Wednesday, May 16, 2012

New GASB User Guide to School Districts’ Finances GASB: Governmental Accounting Standards Board

GASB: Governmental Accounting Standards Board:


New GASB User Guide to School Districts’ Finances
Helps Taxpayers Find Answers to Many Questions

Norwalk, CT, May 16, 2012—How can taxpayers follow how their money is being spent on public education? What is the difference between a school district’s budget and its financial statements? How can you determine if your school district’s financial health is improving or declining? What assets does your school district own, and how much does it owe?

Taxpayers can learn the answers to those questions—and many others—in a new, easy-to-understand guide to school district financial statements just published by the Governmental Accounting Standards Board (GASB). The guide is the second in an expanded, fully revised and updated series published this year by the GASB, the independent, not-for-profit organization that sets accounting standards for the almost 90,000 local and state governments in the U.S., including the more than 13,000 independent public school districts.

What You Should Know about Your School District’s Finances: A Guide to Financial Statements, 2ndedition, offers parents, teachers, school board members, educational advocacy groups, and other people who need financial information about public education a comprehensive, easy-to-understand primer on the annual financial reports issued by school districts. The User Guide includes major new reporting requirements issued by the GASB since the publication of the original guide in 2000, in areas that include retiree health insurance and fund balance. The guide includes:

·         More than 50 annotated examples of school district financial statements, notes, and schedules
·         A storyline designed to help the reader understand the concepts
·         An introduction to basic financial ratios used to analyze school district finances
·         Helpful boxes and sidebars further exploring issues raised in the text
·         An overview of school district accounting and financial reporting
·         An exhaustive glossary of terms.

“Like other governments, school districts take special care to demonstrate that they are accountable to the public for keeping track of what money is collected and how it is spent,” said GASB Chairman Robert H. Attmore. “This guide helps taxpayers and parents understand what a financial report says. The guide shows how valuable school district financial information is when participating in a variety of important decisions, such as allocating budget resources among programs; choosing where to send a child to school, buy a house, or locate a business; voting in a school board election or on a district’s annual budget; or buying a school district’s bonds.”
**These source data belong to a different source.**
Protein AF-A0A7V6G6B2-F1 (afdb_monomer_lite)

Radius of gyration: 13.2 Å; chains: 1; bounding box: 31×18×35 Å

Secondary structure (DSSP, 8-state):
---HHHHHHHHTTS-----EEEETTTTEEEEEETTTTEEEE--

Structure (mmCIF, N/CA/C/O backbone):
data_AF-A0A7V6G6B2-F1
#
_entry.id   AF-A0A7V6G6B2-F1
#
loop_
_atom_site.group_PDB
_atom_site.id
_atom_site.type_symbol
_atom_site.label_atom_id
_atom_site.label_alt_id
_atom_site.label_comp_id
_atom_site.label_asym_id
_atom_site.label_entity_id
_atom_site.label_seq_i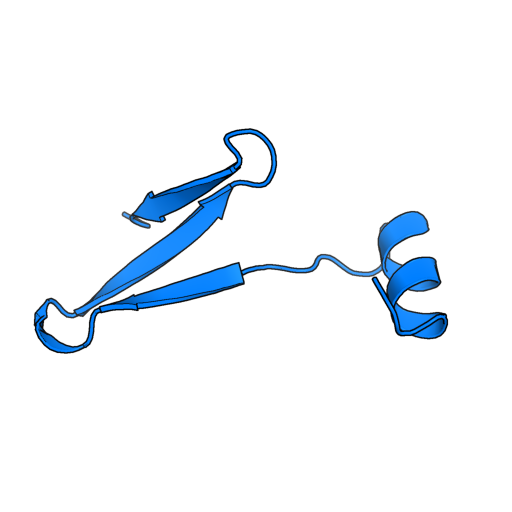d
_atom_site.pdbx_PDB_ins_code
_atom_site.Cartn_x
_atom_site.Cartn_y
_atom_site.Cartn_z
_atom_site.occupancy
_atom_site.B_iso_or_equiv
_atom_site.auth_seq_id
_atom_site.auth_comp_id
_atom_site.auth_asym_id
_atom_site.auth_atom_id
_atom_site.pdbx_PDB_model_num
ATOM 1 N N . MET A 1 1 ? -11.073 4.872 2.501 1.00 78.12 1 MET A N 1
ATOM 2 C CA . MET A 1 1 ? -11.285 3.415 2.676 1.00 78.12 1 MET A CA 1
ATOM 3 C C . MET A 1 1 ? -12.777 3.134 2.864 1.00 78.12 1 MET A C 1
ATOM 5 O O . MET A 1 1 ? -13.333 3.558 3.878 1.00 78.12 1 MET A O 1
ATOM 9 N N . GLN A 1 2 ? -13.439 2.536 1.864 1.00 91.69 2 GLN A N 1
ATOM 10 C CA . GLN A 1 2 ? -14.906 2.359 1.823 1.00 91.69 2 GLN A CA 1
ATOM 11 C C . GLN A 1 2 ? -15.416 1.232 2.736 1.00 91.69 2 GLN A C 1
ATOM 13 O O . GLN A 1 2 ? -16.439 1.408 3.383 1.00 91.69 2 GLN A O 1
ATOM 18 N N . TYR A 1 3 ? -14.683 0.121 2.856 1.00 96.06 3 TYR A N 1
ATOM 19 C CA . TYR A 1 3 ? -15.112 -1.037 3.647 1.00 96.06 3 TYR A CA 1
ATOM 20 C C . TYR A 1 3 ? -14.914 -0.810 5.159 1.00 96.06 3 TYR A C 1
ATOM 22 O O . TYR A 1 3 ? -13.766 -0.645 5.593 1.00 96.06 3 TYR A O 1
ATOM 30 N N . PRO A 1 4 ? -15.987 -0.816 5.985 1.00 95.75 4 PRO A N 1
ATOM 31 C CA . PRO A 1 4 ? -15.889 -0.499 7.414 1.00 95.75 4 PRO A CA 1
ATOM 32 C C . PRO A 1 4 ? -14.974 -1.447 8.194 1.00 95.75 4 PRO A C 1
ATOM 34 O O . PRO A 1 4 ? -14.182 -0.998 9.020 1.00 95.75 4 PRO A O 1
ATOM 37 N N . TYR A 1 5 ? -15.037 -2.746 7.891 1.00 96.50 5 TYR A N 1
ATOM 38 C CA .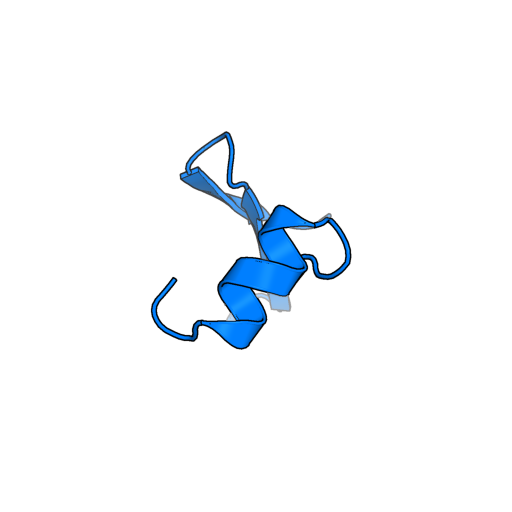 TYR A 1 5 ? -14.207 -3.764 8.535 1.00 96.50 5 TYR A CA 1
ATOM 39 C C . TYR A 1 5 ? -12.708 -3.533 8.285 1.00 96.50 5 TYR A C 1
ATOM 41 O O . TYR A 1 5 ? -11.923 -3.472 9.229 1.00 96.50 5 TYR A O 1
ATOM 49 N N . ILE A 1 6 ? -12.325 -3.295 7.025 1.00 95.38 6 ILE A N 1
ATOM 50 C CA . ILE A 1 6 ? -10.937 -3.006 6.635 1.00 95.38 6 ILE A CA 1
ATOM 51 C C . ILE A 1 6 ? -10.455 -1.715 7.300 1.00 95.38 6 ILE A C 1
ATOM 53 O O . ILE A 1 6 ? -9.377 -1.686 7.888 1.00 95.38 6 ILE A O 1
ATOM 57 N N . ARG A 1 7 ? -11.285 -0.660 7.295 1.00 96.06 7 ARG A N 1
ATOM 58 C CA . ARG A 1 7 ? -10.960 0.609 7.964 1.00 96.06 7 ARG A CA 1
ATOM 59 C C . ARG A 1 7 ? -10.661 0.400 9.450 1.00 96.06 7 ARG A C 1
ATOM 61 O O . ARG A 1 7 ? -9.700 0.978 9.954 1.00 96.06 7 ARG A O 1
ATOM 68 N N . LYS A 1 8 ? -11.476 -0.403 10.143 1.00 97.50 8 LYS A N 1
ATOM 69 C CA . LYS A 1 8 ? -11.277 -0.728 11.560 1.00 97.50 8 LYS A CA 1
ATOM 70 C C . LYS A 1 8 ? -9.958 -1.475 11.776 1.00 97.50 8 LYS A C 1
ATOM 72 O O . LYS A 1 8 ? -9.165 -1.042 12.603 1.00 97.50 8 LYS A O 1
ATOM 77 N N . ALA A 1 9 ? -9.692 -2.526 11.002 1.00 97.44 9 ALA A N 1
ATOM 78 C CA . ALA A 1 9 ? -8.480 -3.333 11.143 1.00 97.44 9 ALA A CA 1
ATOM 79 C C . ALA A 1 9 ? -7.191 -2.535 10.873 1.00 97.44 9 ALA A C 1
ATOM 81 O O . ALA A 1 9 ? -6.229 -2.666 11.628 1.00 97.44 9 ALA A O 1
ATOM 82 N N . VAL A 1 10 ? -7.191 -1.660 9.860 1.00 96.38 10 VAL A N 1
ATOM 83 C CA . VAL A 1 10 ? -6.054 -0.770 9.564 1.00 96.38 10 VAL A CA 1
ATOM 84 C C . VAL A 1 10 ? -5.845 0.248 10.681 1.00 96.38 10 VAL A C 1
ATOM 86 O O . VAL A 1 10 ? -4.722 0.437 11.139 1.00 96.38 10 VAL A O 1
ATOM 89 N N . LYS A 1 11 ? -6.923 0.877 11.172 1.00 95.75 11 LYS A N 1
ATOM 90 C CA . LYS A 1 11 ? -6.839 1.843 12.281 1.00 95.75 11 LYS A CA 1
ATOM 91 C C . LYS A 1 11 ? -6.310 1.201 13.569 1.00 95.75 11 LYS A C 1
ATOM 93 O O . LYS A 1 11 ? -5.608 1.858 14.327 1.00 95.75 11 LYS A O 1
ATOM 98 N N . GLU A 1 12 ? -6.653 -0.060 13.814 1.00 97.75 12 GLU A N 1
ATOM 99 C CA . GLU A 1 12 ? -6.185 -0.838 14.967 1.00 97.75 12 GLU A CA 1
ATOM 100 C C . GLU A 1 12 ? -4.773 -1.423 14.778 1.00 97.75 12 GLU A C 1
ATOM 102 O O . GLU A 1 12 ? -4.280 -2.093 15.681 1.00 97.75 12 GLU A O 1
ATOM 107 N N . GLY A 1 13 ? -4.125 -1.218 13.624 1.00 96.62 13 GLY A N 1
ATOM 108 C CA . GLY A 1 13 ? -2.805 -1.786 13.324 1.00 96.62 13 GLY A CA 1
ATOM 109 C C . GLY A 1 13 ? -2.801 -3.305 13.118 1.00 96.62 13 GLY A C 1
ATOM 110 O O . GLY A 1 13 ? -1.741 -3.916 13.067 1.00 96.62 13 GLY A O 1
ATOM 111 N N . LYS A 1 14 ? -3.979 -3.928 12.990 1.00 97.75 14 LYS A N 1
ATOM 112 C CA . LYS A 1 14 ? -4.145 -5.376 12.768 1.00 97.75 14 LYS A CA 1
ATOM 113 C C . LYS A 1 14 ? -4.044 -5.772 11.297 1.00 97.75 14 LYS A C 1
ATOM 115 O O . LYS A 1 14 ? -3.975 -6.956 10.987 1.00 97.75 14 LYS A O 1
ATOM 120 N N . LEU A 1 15 ? -4.106 -4.793 10.398 1.00 96.25 15 LEU A N 1
ATOM 121 C CA . LEU A 1 15 ? -4.035 -4.986 8.958 1.00 96.25 15 LEU A CA 1
ATOM 122 C C . LEU A 1 15 ? -3.199 -3.872 8.332 1.00 96.25 15 LEU A C 1
ATOM 124 O O . LEU A 1 15 ? -3.476 -2.693 8.543 1.00 96.25 15 LEU A O 1
ATOM 128 N N . THR A 1 16 ? -2.241 -4.259 7.500 1.00 94.62 16 THR A N 1
ATOM 129 C CA . THR A 1 16 ? -1.478 -3.343 6.651 1.00 94.62 16 THR A CA 1
ATOM 130 C C . THR A 1 16 ? -1.967 -3.495 5.219 1.00 94.62 16 THR A C 1
ATOM 132 O O . THR A 1 16 ? -2.108 -4.610 4.726 1.00 94.62 16 THR A O 1
ATOM 135 N N . VAL A 1 17 ? -2.249 -2.377 4.552 1.00 93.06 17 VAL A N 1
ATOM 136 C CA . VAL A 1 17 ? -2.611 -2.362 3.129 1.00 93.06 17 VAL A CA 1
ATOM 137 C C . VAL A 1 17 ? -1.390 -1.920 2.343 1.00 93.06 17 VAL A C 1
ATOM 139 O O . VAL A 1 17 ? -0.840 -0.859 2.624 1.00 93.06 17 VAL A O 1
ATOM 142 N N . MET A 1 18 ? -0.993 -2.726 1.365 1.00 94.12 18 MET A N 1
ATOM 143 C CA . MET A 1 18 ? 0.118 -2.448 0.457 1.00 94.12 18 MET A CA 1
ATOM 144 C C . MET A 1 18 ? -0.431 -2.232 -0.953 1.00 94.12 18 MET A C 1
ATOM 146 O O . MET A 1 18 ? -1.478 -2.782 -1.304 1.00 94.12 18 MET A O 1
ATOM 150 N N . GLY A 1 19 ? 0.242 -1.400 -1.743 1.00 95.06 19 GLY A N 1
ATOM 151 C CA . GLY A 1 19 ? -0.114 -1.152 -3.137 1.00 95.06 19 GLY A CA 1
ATOM 152 C C . GLY A 1 19 ? 1.074 -1.470 -4.021 1.00 95.06 19 GLY A C 1
ATOM 153 O O . GLY A 1 19 ? 2.089 -0.796 -3.905 1.00 95.06 19 GLY A O 1
ATOM 154 N N . TRP A 1 20 ? 0.951 -2.476 -4.885 1.00 96.56 20 TRP A N 1
ATOM 155 C CA . TRP A 1 20 ? 2.021 -2.889 -5.791 1.00 96.56 20 TRP A CA 1
ATOM 156 C C . TRP A 1 20 ? 1.654 -2.620 -7.240 1.00 96.56 20 TRP A C 1
ATOM 158 O O . TRP A 1 20 ? 0.496 -2.763 -7.639 1.00 96.56 20 TRP A O 1
ATOM 168 N N . TRP A 1 21 ? 2.661 -2.256 -8.020 1.00 96.25 21 TRP A N 1
ATOM 169 C CA . TRP A 1 21 ? 2.584 -2.168 -9.467 1.00 96.25 21 TRP A CA 1
ATOM 170 C C . TRP A 1 21 ? 3.680 -3.037 -10.077 1.00 96.25 21 TRP A C 1
ATOM 172 O O . TRP A 1 21 ? 4.819 -3.015 -9.619 1.00 96.25 21 TRP A O 1
ATOM 182 N N . TYR A 1 22 ? 3.314 -3.830 -11.079 1.00 96.06 22 TYR A N 1
ATOM 183 C CA . TYR A 1 22 ? 4.225 -4.734 -11.767 1.00 96.06 22 TYR A CA 1
ATOM 184 C C . TYR A 1 22 ? 4.369 -4.302 -13.222 1.00 96.06 22 TYR A C 1
ATOM 186 O O . TYR A 1 22 ? 3.366 -4.188 -13.934 1.00 96.06 22 TYR A O 1
ATOM 194 N N . HIS A 1 23 ? 5.607 -4.074 -13.649 1.00 95.62 23 HIS A N 1
ATOM 195 C CA . HIS A 1 23 ? 5.948 -3.767 -15.027 1.00 95.62 23 HIS A CA 1
ATOM 196 C C . HIS A 1 23 ? 6.348 -5.061 -15.743 1.00 95.62 23 HIS A C 1
ATOM 198 O O . HIS A 1 23 ? 7.436 -5.589 -15.523 1.00 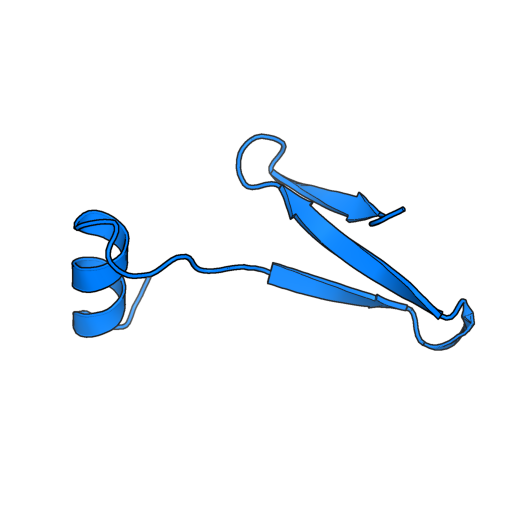95.62 23 HIS A O 1
ATOM 204 N N . ILE A 1 24 ? 5.439 -5.595 -16.565 1.00 95.88 24 ILE A N 1
ATOM 205 C CA . ILE A 1 24 ? 5.562 -6.942 -17.152 1.00 95.88 24 ILE A CA 1
ATOM 206 C C . ILE A 1 24 ? 6.791 -7.056 -18.056 1.00 95.88 24 ILE A C 1
ATOM 208 O O . ILE A 1 24 ? 7.511 -8.047 -17.972 1.00 95.88 24 ILE A O 1
ATOM 212 N N . ASP A 1 25 ? 7.042 -6.043 -18.884 1.00 96.81 25 ASP A N 1
ATOM 213 C CA . ASP A 1 25 ? 8.101 -6.099 -19.896 1.00 96.81 25 ASP A CA 1
ATOM 214 C C . ASP A 1 25 ? 9.507 -6.075 -19.280 1.00 96.81 25 ASP A C 1
ATOM 216 O O . ASP A 1 25 ? 10.429 -6.698 -19.801 1.00 96.81 25 ASP A O 1
ATOM 220 N N . GLU A 1 26 ? 9.671 -5.385 -18.151 1.00 94.31 26 GLU A N 1
ATOM 221 C CA . GLU A 1 26 ? 10.968 -5.223 -17.475 1.00 94.31 26 GLU A CA 1
ATOM 222 C C . GLU A 1 26 ? 11.112 -6.145 -16.254 1.00 94.31 26 GLU A C 1
ATOM 224 O O . GLU A 1 26 ? 12.191 -6.263 -15.677 1.00 94.31 26 GLU A O 1
ATOM 229 N N . GLY A 1 27 ? 10.029 -6.821 -15.855 1.00 94.19 27 GLY A N 1
ATOM 230 C CA . GLY A 1 27 ? 9.986 -7.674 -14.670 1.00 94.19 27 GLY A CA 1
ATOM 231 C C . GLY A 1 27 ? 10.090 -6.907 -13.349 1.00 94.19 27 G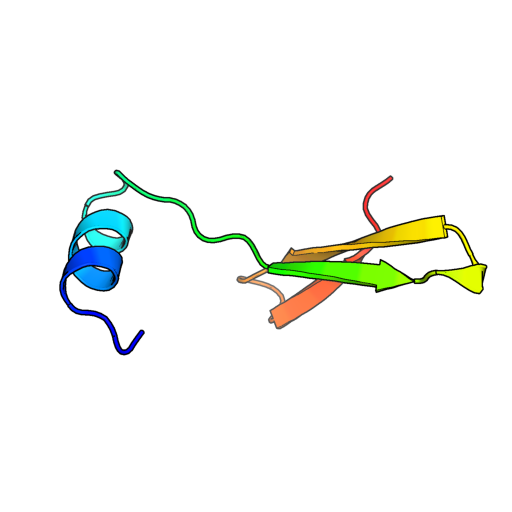LY A C 1
ATOM 232 O O . GLY A 1 27 ? 10.432 -7.497 -12.326 1.00 94.19 27 GLY A O 1
ATOM 233 N N . GLU A 1 28 ? 9.813 -5.604 -13.353 1.00 96.56 28 GLU A N 1
ATOM 234 C CA . GLU A 1 28 ? 10.035 -4.729 -12.205 1.00 96.56 28 GLU A CA 1
ATOM 235 C C . GLU A 1 28 ? 8.803 -4.643 -11.300 1.00 96.56 28 GLU A C 1
ATOM 237 O O . GLU A 1 28 ? 7.663 -4.566 -11.763 1.00 96.56 28 GLU A O 1
ATOM 242 N N . ILE A 1 29 ? 9.034 -4.622 -9.987 1.00 96.38 29 ILE A N 1
ATOM 243 C CA . ILE A 1 29 ? 7.993 -4.442 -8.972 1.00 96.38 29 ILE A CA 1
ATOM 244 C C . ILE A 1 29 ? 8.193 -3.080 -8.321 1.00 96.38 29 ILE A C 1
ATOM 246 O O . ILE A 1 29 ? 9.310 -2.691 -7.986 1.00 96.38 29 ILE A O 1
ATOM 250 N N . TYR A 1 30 ? 7.096 -2.373 -8.101 1.00 97.00 30 TYR A N 1
ATOM 251 C CA . TYR A 1 30 ? 7.079 -1.094 -7.420 1.00 97.00 30 TYR A CA 1
ATOM 252 C C . TYR A 1 30 ? 6.117 -1.149 -6.238 1.00 97.00 30 TYR A C 1
ATOM 254 O O . TYR A 1 30 ? 4.960 -1.544 -6.394 1.00 97.00 30 TYR A O 1
ATOM 262 N N . ASP A 1 31 ? 6.576 -0.704 -5.072 1.00 96.94 31 ASP A N 1
ATOM 263 C CA . ASP A 1 31 ? 5.770 -0.550 -3.864 1.00 96.94 31 ASP A CA 1
ATOM 264 C C . ASP A 1 31 ? 5.311 0.905 -3.717 1.00 96.94 31 ASP A C 1
ATOM 266 O O . ASP A 1 31 ? 6.047 1.853 -4.005 1.00 96.94 31 ASP A O 1
ATOM 270 N N . TYR A 1 32 ? 4.059 1.100 -3.315 1.00 97.19 32 TYR A N 1
ATOM 271 C CA . TYR A 1 32 ? 3.501 2.424 -3.096 1.00 97.19 32 TYR A CA 1
ATOM 272 C C . TYR A 1 32 ? 3.887 2.965 -1.719 1.00 97.19 32 TYR A C 1
ATOM 274 O O . TYR A 1 32 ? 3.318 2.581 -0.693 1.00 97.19 32 TYR A O 1
ATOM 282 N N . ASP A 1 33 ? 4.767 3.965 -1.705 1.00 95.69 33 ASP A N 1
ATOM 283 C CA . ASP A 1 33 ? 5.118 4.676 -0.485 1.00 95.69 33 ASP A CA 1
ATOM 284 C C . ASP A 1 33 ? 4.019 5.691 -0.127 1.00 95.69 33 ASP A C 1
ATOM 286 O O . ASP A 1 33 ? 3.826 6.725 -0.780 1.00 95.69 33 ASP A O 1
ATOM 290 N N . PHE A 1 34 ? 3.299 5.416 0.962 1.00 91.31 34 PHE A N 1
ATOM 291 C CA . PHE A 1 34 ? 2.218 6.272 1.454 1.00 91.31 34 PHE A CA 1
ATOM 292 C C . PHE A 1 34 ? 2.681 7.647 1.963 1.00 91.31 34 PHE A C 1
ATOM 294 O O . PHE A 1 34 ? 1.872 8.579 1.982 1.00 91.31 34 PHE A O 1
ATOM 301 N N . LYS A 1 35 ? 3.945 7.799 2.380 1.00 93.94 35 LYS A N 1
ATOM 302 C CA . LYS A 1 35 ? 4.512 9.081 2.835 1.00 93.94 35 LYS A CA 1
ATOM 303 C C . LYS A 1 35 ? 4.878 9.960 1.644 1.00 93.94 35 LYS A C 1
ATOM 305 O O . LYS A 1 35 ? 4.547 11.144 1.636 1.00 93.94 35 LYS A O 1
ATOM 310 N N . LEU A 1 36 ? 5.528 9.376 0.640 1.00 95.88 36 LEU A N 1
ATOM 311 C CA . LEU A 1 36 ? 5.994 10.062 -0.567 1.00 95.88 36 LEU A CA 1
ATOM 312 C C . LEU A 1 36 ? 4.909 10.187 -1.643 1.00 95.88 36 LEU A C 1
ATOM 314 O O . LEU A 1 36 ? 5.068 10.970 -2.577 1.00 95.88 36 LEU A O 1
ATOM 318 N N . LYS A 1 37 ? 3.799 9.453 -1.494 1.00 94.94 37 LYS A N 1
ATOM 319 C CA . LYS A 1 37 ? 2.664 9.411 -2.427 1.00 94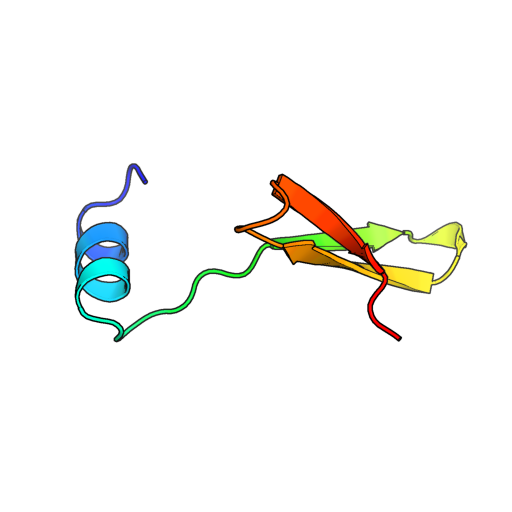.94 37 LYS A CA 1
ATOM 320 C C . LYS A 1 37 ? 3.080 9.038 -3.853 1.00 94.94 37 LYS A C 1
ATOM 322 O O . LYS A 1 37 ? 2.594 9.625 -4.819 1.00 94.94 37 LYS A O 1
ATOM 327 N N . ARG A 1 38 ? 3.995 8.076 -3.987 1.00 95.62 38 ARG A N 1
ATOM 328 C CA . ARG A 1 38 ? 4.473 7.571 -5.281 1.00 95.62 38 ARG A CA 1
ATOM 329 C C . ARG A 1 38 ? 4.908 6.115 -5.184 1.00 95.62 38 ARG A C 1
ATOM 331 O O . ARG A 1 38 ? 5.273 5.646 -4.111 1.00 95.62 38 ARG A O 1
ATOM 338 N N . PHE A 1 39 ? 4.898 5.442 -6.327 1.00 96.69 39 PHE A N 1
ATOM 339 C CA . PHE A 1 39 ? 5.484 4.119 -6.485 1.00 96.69 39 PHE A CA 1
ATOM 340 C C . PHE A 1 39 ? 7.011 4.219 -6.517 1.00 96.69 39 PHE A C 1
ATOM 342 O O . PHE A 1 39 ? 7.567 5.079 -7.205 1.00 96.69 39 PHE A O 1
ATOM 349 N N . ILE A 1 40 ? 7.675 3.363 -5.750 1.00 96.38 40 ILE A N 1
ATOM 350 C CA . ILE A 1 40 ? 9.129 3.259 -5.655 1.00 96.38 40 ILE A CA 1
ATOM 351 C C . ILE A 1 40 ? 9.491 1.833 -6.029 1.00 96.38 40 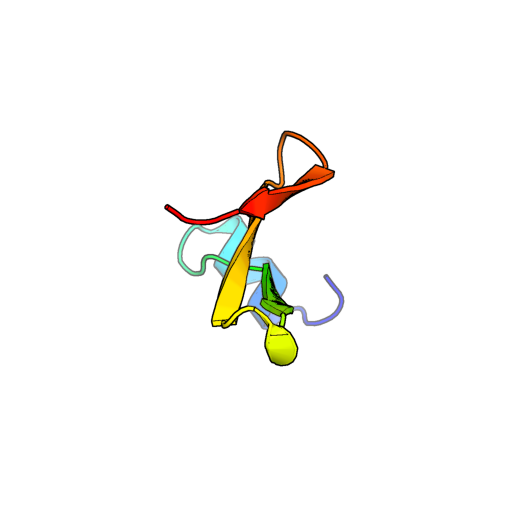ILE A C 1
ATOM 353 O O . ILE A 1 40 ? 8.873 0.887 -5.545 1.00 96.38 40 ILE A O 1
ATOM 357 N N . ARG A 1 41 ? 10.468 1.691 -6.920 1.00 94.62 41 ARG A N 1
ATOM 358 C CA . ARG A 1 41 ? 10.951 0.383 -7.342 1.00 94.62 41 ARG A CA 1
ATOM 359 C C . ARG A 1 41 ? 11.479 -0.388 -6.133 1.00 94.62 41 ARG A C 1
ATOM 361 O O . ARG A 1 41 ? 12.195 0.171 -5.305 1.00 94.62 41 ARG A O 1
ATOM 368 N N . VAL A 1 42 ? 11.098 -1.654 -6.052 1.00 91.19 42 VAL A N 1
ATOM 369 C CA . VAL A 1 42 ? 11.636 -2.613 -5.091 1.00 91.19 42 VAL A CA 1
ATOM 370 C C . VAL A 1 42 ? 12.950 -3.144 -5.671 1.00 91.19 42 VAL A C 1
ATOM 372 O O . VAL A 1 42 ? 12.965 -3.606 -6.813 1.00 91.19 42 VAL A O 1
ATOM 375 N N . GLU A 1 43 ? 14.044 -3.006 -4.919 1.00 79.69 43 GLU A N 1
ATOM 376 C CA . GLU A 1 43 ? 15.367 -3.572 -5.245 1.00 79.69 43 GLU A CA 1
ATOM 377 C C . GLU A 1 43 ? 15.510 -5.014 -4.748 1.00 79.69 43 GLU A C 1
ATOM 379 O O . GLU A 1 43 ? 14.990 -5.320 -3.648 1.00 79.69 43 GLU A O 1
#

pLDDT: mean 94.83, std 3.85, range [78.12, 97.75]

Sequence (43 aa):
MQYPYIRKAVKEGKLTVMGWWYHIDEGEIYDYDFKLKRFIRVE

Foldseek 3Di:
DPDPVQVVCVVVVNDDDWDWDADVVVRWIWTQDPVVRDTDTDD

What You Should Know about Your School District’s Finances: A Guide to Financial Statements, 2ndedition, can be ordered for $14.95 plus shipping by visiting www.gasb.org/store, or by calling the GASB Order Department at (800) 748-0659

Additional guides will be available in the coming months, including:

·         What You Should Know about the Finances of Your Business-Type Activities is a new guide devoted to the unique features of financial reporting by the activities that governments operate similar to businesses by charging fees in return for service, such as public utilities, airports, public hospitals, and public colleges and universities.

·         An Analyst’s Guide to Government Financial Statements, 2nd edition, is the most comprehensive of the user guides and is written for experienced and frequent users of governmental financial statements. The guide covers the information in all of the major notes and supporting schedules in an annual financial report and explores basic analytical techniques for using that information to assess economic condition, financial position, liquidity, solvency, fiscal capacity, and risk exposure in a state or local government report.

In addition, the newly updated and revised edition of What You Should Know about Your Local Government’s Finances is now available.

About the Governmental Accounting Standards Board
The GASB is the independent, not-for-profit organization formed in 1984 that establishes and improves financial accounting and reporting standards for state and local governments. Its seven members are drawn from the Board’s diverse constituency, including preparers and auditors of government financial statements, users of those statements, and members of the academic community. More information about the GASB can be found at its website, www.gasb.org.